The CLI never calls model providers directly. The task2 row is the durable server-side job record; backend.submit2 is the only server entry point for model execution.
Inside a project, the CLI inserts the local gen.db row (keyed by the remote task id) before calling submit2, so an aborted run is always recoverable. vhscli submit stops right after submitting; vhscli resume <task_id> re-attaches via the same wait_for_task helper, reads the final task2 row through db.get_task, saves output through the model's result parser, and writes the path / mtime / size / hash back to gen.db — re-homing the file under the project root if its original directory is gone.
Design Decisions
The runtime is stock Node and TypeScript. There is no Bun dependency and no local workspace package assumption.
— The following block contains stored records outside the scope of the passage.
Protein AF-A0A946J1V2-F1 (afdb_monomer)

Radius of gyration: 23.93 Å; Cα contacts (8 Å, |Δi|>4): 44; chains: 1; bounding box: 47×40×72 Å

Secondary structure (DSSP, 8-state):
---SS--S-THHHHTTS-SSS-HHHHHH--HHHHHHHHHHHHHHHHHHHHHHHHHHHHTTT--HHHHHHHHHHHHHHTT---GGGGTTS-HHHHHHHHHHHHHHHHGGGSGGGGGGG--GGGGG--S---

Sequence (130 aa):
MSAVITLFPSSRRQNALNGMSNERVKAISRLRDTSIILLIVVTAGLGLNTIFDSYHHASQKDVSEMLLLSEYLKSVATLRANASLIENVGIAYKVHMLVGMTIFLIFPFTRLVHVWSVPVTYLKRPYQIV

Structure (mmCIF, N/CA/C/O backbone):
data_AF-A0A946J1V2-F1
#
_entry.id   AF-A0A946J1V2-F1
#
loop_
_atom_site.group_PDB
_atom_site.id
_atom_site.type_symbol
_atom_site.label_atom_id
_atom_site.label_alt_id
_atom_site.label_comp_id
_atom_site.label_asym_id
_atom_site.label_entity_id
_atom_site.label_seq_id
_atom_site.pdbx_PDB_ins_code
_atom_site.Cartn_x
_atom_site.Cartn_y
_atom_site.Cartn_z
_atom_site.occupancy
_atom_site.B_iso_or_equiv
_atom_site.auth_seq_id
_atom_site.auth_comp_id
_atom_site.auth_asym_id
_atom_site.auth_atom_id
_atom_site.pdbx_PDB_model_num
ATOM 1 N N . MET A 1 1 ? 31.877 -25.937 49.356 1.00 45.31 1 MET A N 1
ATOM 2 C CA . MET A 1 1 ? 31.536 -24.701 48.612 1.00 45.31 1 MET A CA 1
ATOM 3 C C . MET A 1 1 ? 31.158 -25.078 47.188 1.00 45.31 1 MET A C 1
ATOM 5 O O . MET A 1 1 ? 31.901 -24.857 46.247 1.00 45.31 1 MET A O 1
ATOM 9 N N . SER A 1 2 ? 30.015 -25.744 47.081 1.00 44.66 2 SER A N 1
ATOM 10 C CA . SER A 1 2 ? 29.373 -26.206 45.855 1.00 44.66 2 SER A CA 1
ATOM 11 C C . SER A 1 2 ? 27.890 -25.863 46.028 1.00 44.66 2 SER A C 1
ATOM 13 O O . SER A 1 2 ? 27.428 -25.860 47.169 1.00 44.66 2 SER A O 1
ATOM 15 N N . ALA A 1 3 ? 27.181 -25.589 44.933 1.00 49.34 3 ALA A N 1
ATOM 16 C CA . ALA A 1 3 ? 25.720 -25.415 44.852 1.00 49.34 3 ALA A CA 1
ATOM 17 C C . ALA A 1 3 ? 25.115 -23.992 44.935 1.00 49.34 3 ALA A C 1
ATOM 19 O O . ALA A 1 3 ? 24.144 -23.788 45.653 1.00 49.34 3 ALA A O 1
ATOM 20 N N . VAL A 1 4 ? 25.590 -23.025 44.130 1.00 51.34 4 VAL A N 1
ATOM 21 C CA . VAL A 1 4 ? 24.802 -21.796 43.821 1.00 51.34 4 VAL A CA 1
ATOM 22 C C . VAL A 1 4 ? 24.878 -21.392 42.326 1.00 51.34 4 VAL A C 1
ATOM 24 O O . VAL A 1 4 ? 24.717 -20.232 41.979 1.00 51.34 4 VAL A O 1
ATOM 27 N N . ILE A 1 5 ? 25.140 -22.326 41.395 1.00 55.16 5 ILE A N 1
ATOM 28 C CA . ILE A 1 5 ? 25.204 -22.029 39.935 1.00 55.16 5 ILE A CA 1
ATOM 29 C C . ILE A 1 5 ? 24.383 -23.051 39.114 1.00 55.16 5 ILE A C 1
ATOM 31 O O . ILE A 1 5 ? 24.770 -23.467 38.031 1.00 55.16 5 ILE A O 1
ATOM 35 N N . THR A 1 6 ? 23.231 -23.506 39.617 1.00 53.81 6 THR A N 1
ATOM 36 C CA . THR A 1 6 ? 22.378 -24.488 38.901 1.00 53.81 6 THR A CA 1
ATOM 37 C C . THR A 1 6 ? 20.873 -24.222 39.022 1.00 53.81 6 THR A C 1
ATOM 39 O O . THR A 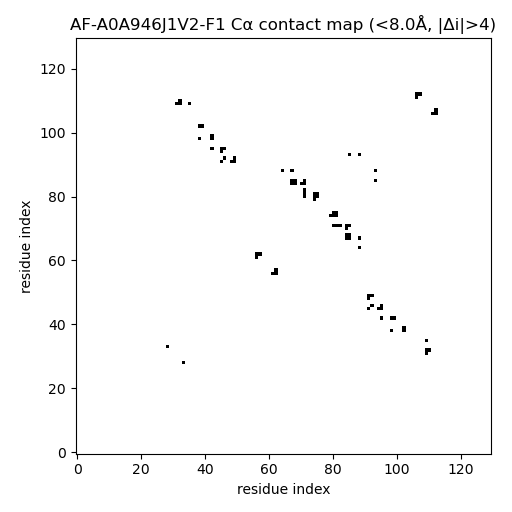1 6 ? 20.076 -25.154 39.003 1.00 53.81 6 THR A O 1
ATOM 42 N N . LEU A 1 7 ? 20.443 -22.958 39.124 1.00 52.53 7 LEU A N 1
ATOM 43 C CA . LEU A 1 7 ? 19.019 -22.621 39.306 1.00 52.53 7 LEU A CA 1
ATOM 44 C C . LEU A 1 7 ? 18.465 -21.636 38.268 1.00 52.53 7 LEU A C 1
ATOM 46 O O . LEU A 1 7 ? 17.565 -20.853 38.552 1.00 52.53 7 LEU A O 1
ATOM 50 N N . PHE A 1 8 ? 18.969 -21.709 37.034 1.00 51.31 8 PHE A N 1
ATOM 51 C CA . PHE A 1 8 ? 18.286 -21.128 35.878 1.00 51.31 8 PHE A CA 1
ATOM 52 C C . PHE A 1 8 ? 17.821 -22.249 34.940 1.00 51.31 8 PHE A C 1
ATOM 54 O O . PHE A 1 8 ? 18.660 -22.913 34.327 1.00 51.31 8 PHE A O 1
ATOM 61 N N . PRO A 1 9 ? 16.503 -22.491 34.807 1.00 52.69 9 PRO A N 1
ATOM 62 C CA . PRO A 1 9 ? 15.986 -23.489 33.884 1.00 52.69 9 PRO A CA 1
ATOM 63 C C . PRO A 1 9 ? 16.302 -23.066 32.445 1.00 52.69 9 PRO A C 1
ATOM 65 O O . PRO A 1 9 ? 15.791 -22.063 31.941 1.00 52.69 9 PRO A O 1
ATOM 68 N N . SER A 1 10 ? 17.120 -23.856 31.754 1.00 58.12 10 SER A N 1
ATOM 69 C CA . SER A 1 10 ? 17.468 -23.705 30.333 1.00 58.12 10 SER A CA 1
ATOM 70 C C . SER A 1 10 ? 16.285 -23.944 29.374 1.00 58.12 10 SER A C 1
ATOM 72 O O . SER A 1 10 ? 16.430 -23.808 28.159 1.00 58.12 10 SER A O 1
ATOM 74 N N . SER A 1 11 ? 15.091 -24.236 29.899 1.00 53.88 11 SER A N 1
ATOM 75 C CA . SER A 1 11 ? 13.886 -24.580 29.135 1.00 53.88 11 SER A CA 1
ATOM 76 C C . SER A 1 11 ? 13.219 -23.397 28.423 1.00 53.88 11 SER A C 1
ATOM 78 O O . SER A 1 11 ? 12.518 -23.600 27.436 1.00 53.88 11 SER A O 1
ATOM 80 N N . ARG A 1 12 ? 13.445 -22.144 28.852 1.00 54.72 12 ARG A N 1
ATOM 81 C CA . ARG A 1 12 ? 12.835 -20.970 28.187 1.00 54.72 12 ARG A CA 1
ATOM 82 C C . ARG A 1 12 ? 13.540 -20.531 26.905 1.00 54.72 12 ARG A C 1
ATOM 84 O O . ARG A 1 12 ? 12.921 -19.845 26.099 1.00 54.72 12 ARG A O 1
ATOM 91 N N . ARG A 1 13 ? 14.807 -20.906 26.694 1.00 51.59 13 ARG A N 1
ATOM 92 C CA . ARG A 1 13 ? 15.555 -20.506 25.487 1.00 51.59 13 ARG A CA 1
ATOM 93 C C . ARG A 1 13 ? 15.190 -21.331 24.251 1.00 51.59 13 ARG A C 1
ATOM 95 O O . ARG A 1 13 ? 15.272 -20.809 23.147 1.00 51.59 13 ARG A O 1
ATOM 102 N N . GLN A 1 14 ? 14.735 -22.573 24.420 1.00 50.84 14 GLN A N 1
ATOM 103 C CA . GLN A 1 14 ? 14.383 -23.447 23.291 1.00 50.84 14 GLN A CA 1
ATOM 104 C C . GLN A 1 14 ? 13.028 -23.084 22.652 1.00 50.84 14 GLN A C 1
ATOM 106 O O . GLN A 1 14 ? 12.845 -23.260 21.452 1.00 50.84 14 GLN A O 1
ATOM 111 N N . ASN A 1 15 ? 12.106 -22.481 23.410 1.00 49.16 15 ASN A N 1
ATOM 112 C CA . ASN A 1 15 ? 10.790 -22.073 22.897 1.00 49.16 15 ASN A CA 1
ATOM 113 C C . ASN A 1 15 ? 10.818 -20.826 21.999 1.00 49.16 15 ASN A C 1
ATOM 115 O O . ASN A 1 15 ? 9.828 -20.546 21.327 1.00 49.16 15 ASN A O 1
ATOM 119 N N . ALA A 1 16 ? 11.924 -20.080 21.969 1.00 52.28 16 ALA A N 1
ATOM 120 C CA . ALA A 1 16 ? 12.044 -18.889 21.130 1.00 52.28 16 ALA A CA 1
ATOM 121 C C . ALA A 1 16 ? 12.305 -19.221 19.650 1.00 52.28 16 ALA A C 1
ATOM 123 O O . ALA A 1 16 ? 12.0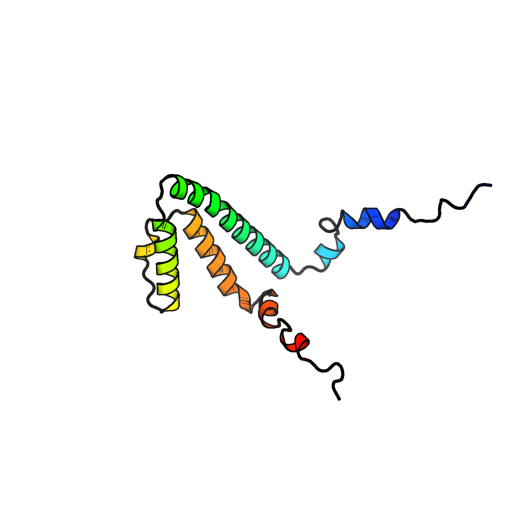56 -18.385 18.788 1.00 52.28 16 ALA A O 1
ATOM 124 N N . LEU A 1 17 ? 12.776 -20.438 19.347 1.00 54.25 17 LEU A N 1
ATOM 125 C CA . LEU A 1 17 ? 13.161 -20.842 17.989 1.00 54.25 17 LEU A CA 1
ATOM 126 C C . LEU A 1 17 ? 12.068 -21.628 17.240 1.00 54.25 17 LEU A C 1
ATOM 128 O O . LEU A 1 17 ? 12.181 -21.827 16.036 1.00 54.25 17 LEU A O 1
ATOM 132 N N . ASN A 1 18 ? 10.976 -22.014 17.913 1.00 57.50 18 ASN A N 1
ATOM 133 C CA . ASN A 1 18 ? 9.945 -22.916 17.371 1.00 57.50 18 ASN A CA 1
ATOM 134 C C . ASN A 1 18 ? 8.568 -22.245 17.201 1.00 57.50 18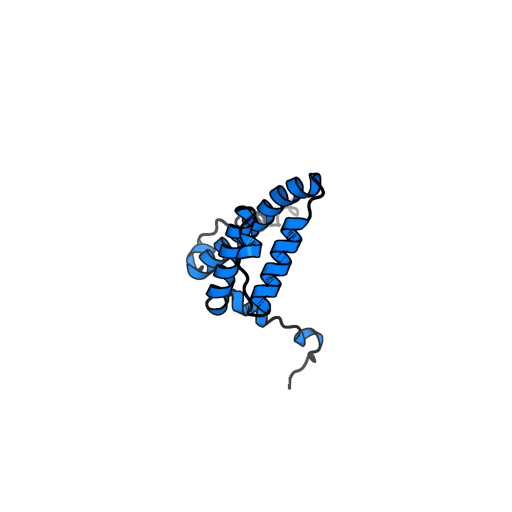 ASN A C 1
ATOM 136 O O . ASN A 1 18 ? 7.526 -22.869 17.399 1.00 57.50 18 ASN A O 1
ATOM 140 N N . GLY A 1 19 ? 8.530 -20.956 16.855 1.00 54.69 19 GLY A N 1
ATOM 141 C CA . GLY A 1 19 ? 7.265 -20.248 16.609 1.00 54.69 19 GLY A CA 1
ATOM 142 C C . GLY A 1 19 ? 6.504 -20.770 15.381 1.00 54.69 19 GLY A C 1
ATOM 143 O O . GLY A 1 19 ? 5.276 -20.814 15.386 1.00 54.69 19 GLY A O 1
ATOM 144 N N . MET A 1 20 ? 7.226 -21.214 14.347 1.00 52.50 20 MET A N 1
ATOM 145 C CA . MET A 1 20 ? 6.648 -21.641 13.063 1.00 52.50 20 MET A CA 1
ATOM 146 C C . MET A 1 20 ? 6.233 -23.122 13.013 1.00 52.50 20 MET A C 1
ATOM 148 O O . MET A 1 20 ? 5.453 -23.504 12.146 1.00 52.50 20 MET A O 1
ATOM 152 N N . SER A 1 21 ? 6.714 -23.954 13.940 1.00 52.53 21 SER A N 1
ATOM 153 C CA . SER A 1 21 ? 6.462 -25.406 14.000 1.00 52.53 21 SER A CA 1
ATOM 154 C C . SER A 1 21 ? 5.502 -25.812 15.124 1.00 52.53 21 SER A C 1
ATOM 156 O O . SER A 1 21 ? 5.348 -26.991 15.433 1.00 52.53 21 SER A O 1
ATOM 158 N N . ASN A 1 22 ? 4.842 -24.841 15.755 1.00 57.06 22 ASN A N 1
ATOM 159 C CA . ASN A 1 22 ? 3.966 -25.095 16.888 1.00 57.06 22 ASN A CA 1
ATOM 160 C C . ASN A 1 22 ? 2.566 -25.504 16.398 1.00 57.06 22 ASN A C 1
ATOM 162 O O . ASN A 1 22 ? 1.788 -24.659 15.947 1.00 57.06 22 ASN A O 1
ATOM 166 N N . GLU A 1 23 ? 2.216 -26.789 16.510 1.00 59.72 23 GLU A N 1
ATOM 167 C CA . GLU A 1 23 ? 0.894 -27.308 16.109 1.00 59.72 23 GLU A CA 1
ATOM 168 C C . GLU A 1 23 ? -0.271 -26.546 16.754 1.00 59.72 23 GLU A C 1
ATOM 170 O O . GLU A 1 23 ? -1.328 -26.379 16.148 1.00 59.72 23 GLU A O 1
ATOM 175 N N . ARG A 1 24 ? -0.049 -25.977 17.945 1.00 58.50 24 ARG A N 1
ATOM 176 C CA . ARG A 1 24 ? -1.027 -25.154 18.667 1.00 58.50 24 ARG A CA 1
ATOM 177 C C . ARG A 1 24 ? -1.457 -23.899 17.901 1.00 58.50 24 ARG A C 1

The package is ESM-only and targets modern Node. That keeps the runtime model simple and matches current npm behavior.
commander owns command parsing, help text, and option validation.
zod validates request payloads before they are written to task2, then validates service responses before output is saved. Request schemas use .optional() (3rd-party providers handle missing keys vs null differently, so we omit fields we don't set); every other schema (responses, db rows, backend RPC payloads, internal state) uses .nullable().default(null) so the parsed shape is fixed and the CLI only handles one empty case (null).
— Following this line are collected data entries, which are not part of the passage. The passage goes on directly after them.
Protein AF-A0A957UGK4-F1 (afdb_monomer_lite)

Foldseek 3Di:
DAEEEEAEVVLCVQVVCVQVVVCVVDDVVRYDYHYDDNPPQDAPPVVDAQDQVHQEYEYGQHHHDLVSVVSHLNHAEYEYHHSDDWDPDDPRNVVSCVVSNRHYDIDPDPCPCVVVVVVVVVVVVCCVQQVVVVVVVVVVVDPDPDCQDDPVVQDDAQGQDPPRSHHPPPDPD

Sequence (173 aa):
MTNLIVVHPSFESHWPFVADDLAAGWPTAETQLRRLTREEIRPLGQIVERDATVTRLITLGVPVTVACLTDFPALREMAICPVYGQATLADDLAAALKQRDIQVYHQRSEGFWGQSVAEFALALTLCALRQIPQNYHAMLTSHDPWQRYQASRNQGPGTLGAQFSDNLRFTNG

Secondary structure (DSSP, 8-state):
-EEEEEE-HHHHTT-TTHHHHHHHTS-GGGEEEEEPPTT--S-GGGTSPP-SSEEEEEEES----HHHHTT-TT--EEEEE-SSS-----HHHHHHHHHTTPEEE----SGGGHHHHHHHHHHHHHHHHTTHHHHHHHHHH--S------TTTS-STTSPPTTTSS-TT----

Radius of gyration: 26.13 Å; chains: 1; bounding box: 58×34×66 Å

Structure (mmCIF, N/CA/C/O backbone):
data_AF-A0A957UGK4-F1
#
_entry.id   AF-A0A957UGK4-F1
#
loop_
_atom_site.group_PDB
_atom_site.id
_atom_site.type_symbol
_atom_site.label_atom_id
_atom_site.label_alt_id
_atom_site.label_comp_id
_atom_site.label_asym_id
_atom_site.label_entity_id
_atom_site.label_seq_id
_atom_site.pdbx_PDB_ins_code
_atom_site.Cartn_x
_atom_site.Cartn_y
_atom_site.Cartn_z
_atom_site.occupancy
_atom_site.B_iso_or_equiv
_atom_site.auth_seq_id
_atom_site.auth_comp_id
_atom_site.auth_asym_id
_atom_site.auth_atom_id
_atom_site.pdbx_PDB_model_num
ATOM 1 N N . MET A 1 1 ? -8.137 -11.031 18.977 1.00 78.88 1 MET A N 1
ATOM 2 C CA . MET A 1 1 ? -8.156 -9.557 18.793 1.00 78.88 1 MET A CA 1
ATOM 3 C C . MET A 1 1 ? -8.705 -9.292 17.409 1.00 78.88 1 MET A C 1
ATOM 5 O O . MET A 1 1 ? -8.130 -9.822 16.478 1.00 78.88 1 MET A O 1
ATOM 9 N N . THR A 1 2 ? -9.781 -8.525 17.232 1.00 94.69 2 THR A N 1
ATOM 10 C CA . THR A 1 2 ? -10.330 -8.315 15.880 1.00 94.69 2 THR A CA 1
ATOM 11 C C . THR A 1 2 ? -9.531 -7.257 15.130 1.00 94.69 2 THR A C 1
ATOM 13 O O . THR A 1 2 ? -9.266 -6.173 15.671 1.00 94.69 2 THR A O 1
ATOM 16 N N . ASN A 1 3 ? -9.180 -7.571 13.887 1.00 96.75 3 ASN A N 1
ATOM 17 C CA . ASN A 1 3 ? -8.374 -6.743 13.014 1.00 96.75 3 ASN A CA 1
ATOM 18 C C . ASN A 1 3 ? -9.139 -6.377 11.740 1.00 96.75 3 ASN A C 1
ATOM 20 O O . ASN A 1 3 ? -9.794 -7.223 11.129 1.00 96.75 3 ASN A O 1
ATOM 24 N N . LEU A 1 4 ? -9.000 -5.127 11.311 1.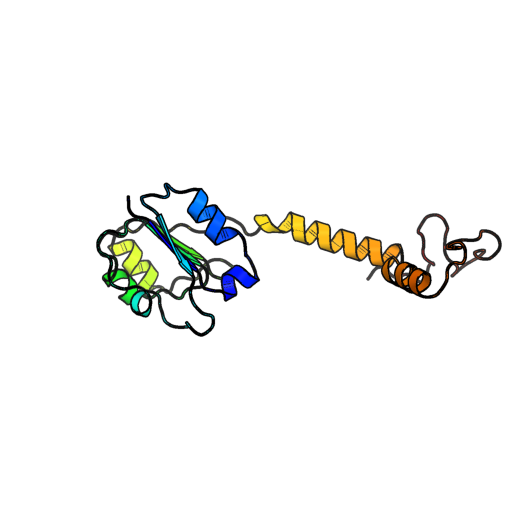00 97.56 4 LEU A N 1
ATOM 25 C CA . LEU A 1 4 ? -9.586 -4.623 10.077 1.00 97.56 4 LEU A CA 1
ATOM 26 C C . LEU A 1 4 ? -8.505 -3.964 9.217 1.00 97.56 4 LEU A C 1
ATOM 28 O O . LEU A 1 4 ? -7.756 -3.111 9.690 1.00 97.56 4 LEU A O 1
ATOM 32 N N . ILE A 1 5 ? -8.449 -4.336 7.944 1.00 97.94 5 ILE A N 1
ATOM 33 C CA . ILE A 1 5 ? -7.625 -3.692 6.922 1.00 97.94 5 ILE A CA 1
ATOM 34 C C . ILE A 1 5 ? -8.577 -3.123 5.876 1.00 97.94 5 ILE A C 1
ATOM 36 O O . ILE A 1 5 ? -9.385 -3.858 5.311 1.00 97.94 5 ILE A O 1
ATOM 40 N N . VAL A 1 6 ? -8.490 -1.823 5.609 1.00 97.94 6 VAL A N 1
ATOM 41 C CA . VAL A 1 6 ? -9.281 -1.157 4.569 1.00 97.94 6 VAL A CA 1
ATOM 42 C C . VAL A 1 6 ? -8.340 -0.548 3.548 1.00 97.94 6 VAL A C 1
ATOM 44 O O . VAL A 1 6 ? -7.467 0.244 3.906 1.00 97.94 6 VAL A O 1
ATOM 47 N N . VAL A 1 7 ? -8.517 -0.909 2.281 1.00 98.00 7 VAL A N 1
ATOM 48 C CA . VAL A 1 7 ? -7.639 -0.472 1.195 1.00 98.00 7 VAL A CA 1
ATOM 49 C C . VAL A 1 7 ? -8.423 0.169 0.059 1.00 98.00 7 VAL A C 1
ATOM 51 O O . VAL A 1 7 ? -9.408 -0.382 -0.437 1.00 98.00 7 VAL A O 1
ATOM 54 N N . HIS A 1 8 ? -7.973 1.356 -0.345 1.00 97.44 8 HIS A N 1
ATOM 55 C CA . HIS A 1 8 ? -8.460 2.031 -1.537 1.00 97.44 8 HIS A CA 1
ATOM 56 C C . HIS A 1 8 ? -7.660 1.567 -2.770 1.00 97.44 8 HIS A C 1
ATOM 58 O O . HIS A 1 8 ? -6.433 1.454 -2.692 1.00 97.44 8 HIS A O 1
ATOM 64 N N . PRO A 1 9 ? -8.293 1.353 -3.937 1.00 95.75 9 PRO A N 1
ATOM 65 C CA . PRO A 1 9 ? -7.610 0.854 -5.134 1.00 95.75 9 PRO A CA 1
ATOM 66 C C . PRO A 1 9 ? -6.493 1.770 -5.665 1.00 95.75 9 PRO A C 1
ATOM 68 O O . PRO A 1 9 ? -5.600 1.293 -6.360 1.00 95.75 9 PRO A O 1
ATOM 71 N N . SER A 1 10 ? -6.488 3.069 -5.337 1.00 94.44 10 SER A N 1
ATOM 72 C CA . SER A 1 10 ? -5.352 3.958 -5.666 1.00 94.44 10 SER A CA 1
ATOM 73 C C . SER A 1 10 ? -4.084 3.644 -4.867 1.00 94.44 10 SER A C 1
ATOM 75 O O . SER A 1 10 ? -2.986 3.986 -5.296 1.00 94.44 10 SER A O 1
ATOM 77 N N . PHE A 1 11 ? -4.209 3.003 -3.704 1.00 95.19 11 PHE A N 1
ATOM 78 C CA . PHE A 1 11 ? -3.056 2.495 -2.975 1.00 95.19 11 PHE A CA 1
ATOM 79 C C . PHE A 1 11 ? -2.511 1.248 -3.672 1.00 95.19 11 PHE A C 1
ATOM 81 O O . PHE A 1 11 ? -1.323 1.187 -3.976 1.00 95.19 11 PHE A O 1
ATOM 88 N N . GLU A 1 12 ? -3.383 0.298 -4.020 1.00 95.06 12 GLU A N 1
ATOM 89 C CA . GLU A 1 12 ? -2.991 -0.939 -4.714 1.00 95.06 12 GLU A CA 1
ATOM 90 C C . GLU A 1 12 ? -2.444 -0.692 -6.127 1.00 95.06 12 GLU A C 1
ATOM 92 O O . GLU A 1 12 ? -1.626 -1.475 -6.599 1.00 95.06 12 GLU A O 1
ATOM 97 N N . SER A 1 13 ? -2.801 0.414 -6.793 1.00 93.81 13 SER A N 1
ATOM 98 C CA . SER A 1 13 ? -2.183 0.768 -8.080 1.00 93.81 13 SER A CA 1
ATOM 99 C C . SER A 1 13 ? -0.684 1.064 -7.976 1.00 93.81 13 SER A C 1
ATOM 101 O O . SER A 1 13 ? 0.007 1.044 -8.990 1.00 93.81 13 SER A O 1
ATOM 103 N N . HIS A 1 14 ? -0.189 1.348 -6.771 1.00 91.38 14 HIS A N 1
ATOM 104 C CA . HIS A 1 14 ? 1.226 1.584 -6.487 1.00 91.38 14 HIS A CA 1
ATOM 105 C C . HIS A 1 14 ? 1.837 0.432 -5.679 1.00 91.38 14 HIS A C 1
ATOM 107 O O . HIS A 1 14 ? 2.982 0.052 -5.909 1.00 91.38 14 HIS A O 1
ATOM 113 N N . TRP A 1 15 ? 1.054 -0.157 -4.772 1.00 92.38 15 TRP A N 1
ATOM 114 C CA . TRP A 1 15 ? 1.493 -1.172 -3.815 1.00 92.38 15 TRP A CA 1
ATOM 115 C C . TRP A 1 15 ? 0.540 -2.383 -3.802 1.00 92.38 15 TRP A C 1
ATOM 117 O O . TRP A 1 15 ? -0.166 -2.607 -2.815 1.00 92.38 15 TRP A O 1
ATOM 127 N N . PRO A 1 16 ? 0.492 -3.180 -4.885 1.00 93.06 16 PRO A N 1
ATOM 128 C CA . PRO A 1 16 ? -0.570 -4.168 -5.107 1.00 93.06 16 PRO A CA 1
ATOM 129 C C . PRO A 1 16 ? -0.566 -5.349 -4.130 1.00 93.06 16 PRO A C 1
ATOM 131 O O . PRO A 1 16 ? -1.595 -5.988 -3.956 1.00 93.06 16 PRO A O 1
ATOM 134 N N . PHE A 1 17 ? 0.565 -5.642 -3.485 1.00 92.88 17 PHE A N 1
ATOM 135 C CA . PHE A 1 17 ? 0.707 -6.819 -2.615 1.00 92.88 17 PHE A CA 1
ATOM 136 C C . PHE A 1 17 ? 0.542 -6.511 -1.124 1.00 92.88 17 PHE A C 1
ATOM 138 O O . PHE A 1 17 ? 0.323 -7.414 -0.325 1.00 92.88 17 PHE A O 1
ATOM 145 N N . VAL A 1 18 ? 0.608 -5.236 -0.730 1.00 93.50 18 VAL A N 1
ATOM 146 C CA . VAL A 1 18 ? 0.704 -4.848 0.687 1.00 93.50 18 VAL A CA 1
ATOM 147 C C . VAL A 1 18 ? -0.521 -5.278 1.491 1.00 93.50 18 VAL A C 1
ATOM 149 O O . VAL A 1 18 ? -0.377 -5.753 2.613 1.00 93.50 18 VAL A O 1
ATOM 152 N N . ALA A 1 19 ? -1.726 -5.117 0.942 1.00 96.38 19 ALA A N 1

The CLI is intentionally thin: upload bytes, create a task row, call /submit, wait, and save the result. Provider-specific execution remains server-side.
The CLI is driven by AI agents (cue's nano agent, Claude Code, Codex). There are no automatic retries: a retry decision is the agent's to make, and it makes a better one when handed a precise error than the CLI could make blindly. So every failure exits 1 with a message that names the operation, the endpoint or file, the http status, and the response body — enough for an agent to distinguish "retry this" from "fix the input" from "give up".
What the CLI does own is correctness under restart:
- Every request fetches a fresh access token (
auth.fresh_session), so a token expiring mid-run never kills a long generation. - The
gen.dbrow is inserted beforesubmit2, so an aborted run is always resumable withvhscli resume <task_id>— including a wait that died from a network blip; the server-side job keeps running. - Re-runs converge instead of erroring:
task2inserts and storage uploads are keyed by task id / content hash and treat duplicate-key409as success. - Downloads stream to a unique temp file next to the destination and rename into place; partial downloads and failed conversions are cleaned up, never left as the output.
Errors are not hidden. Expected failures throw Fail, which prints a short lowercase message and exits with status 1. Unexpected errors keep their stack — that is the bug report. main.ts is the single exit point (it sets process.exitCode rather than calling process.exit, so piped stdout always flushes), and library code never exits the process.
Auth state stays in ~/.vhs/session.json so this package can share existing VHS sessions.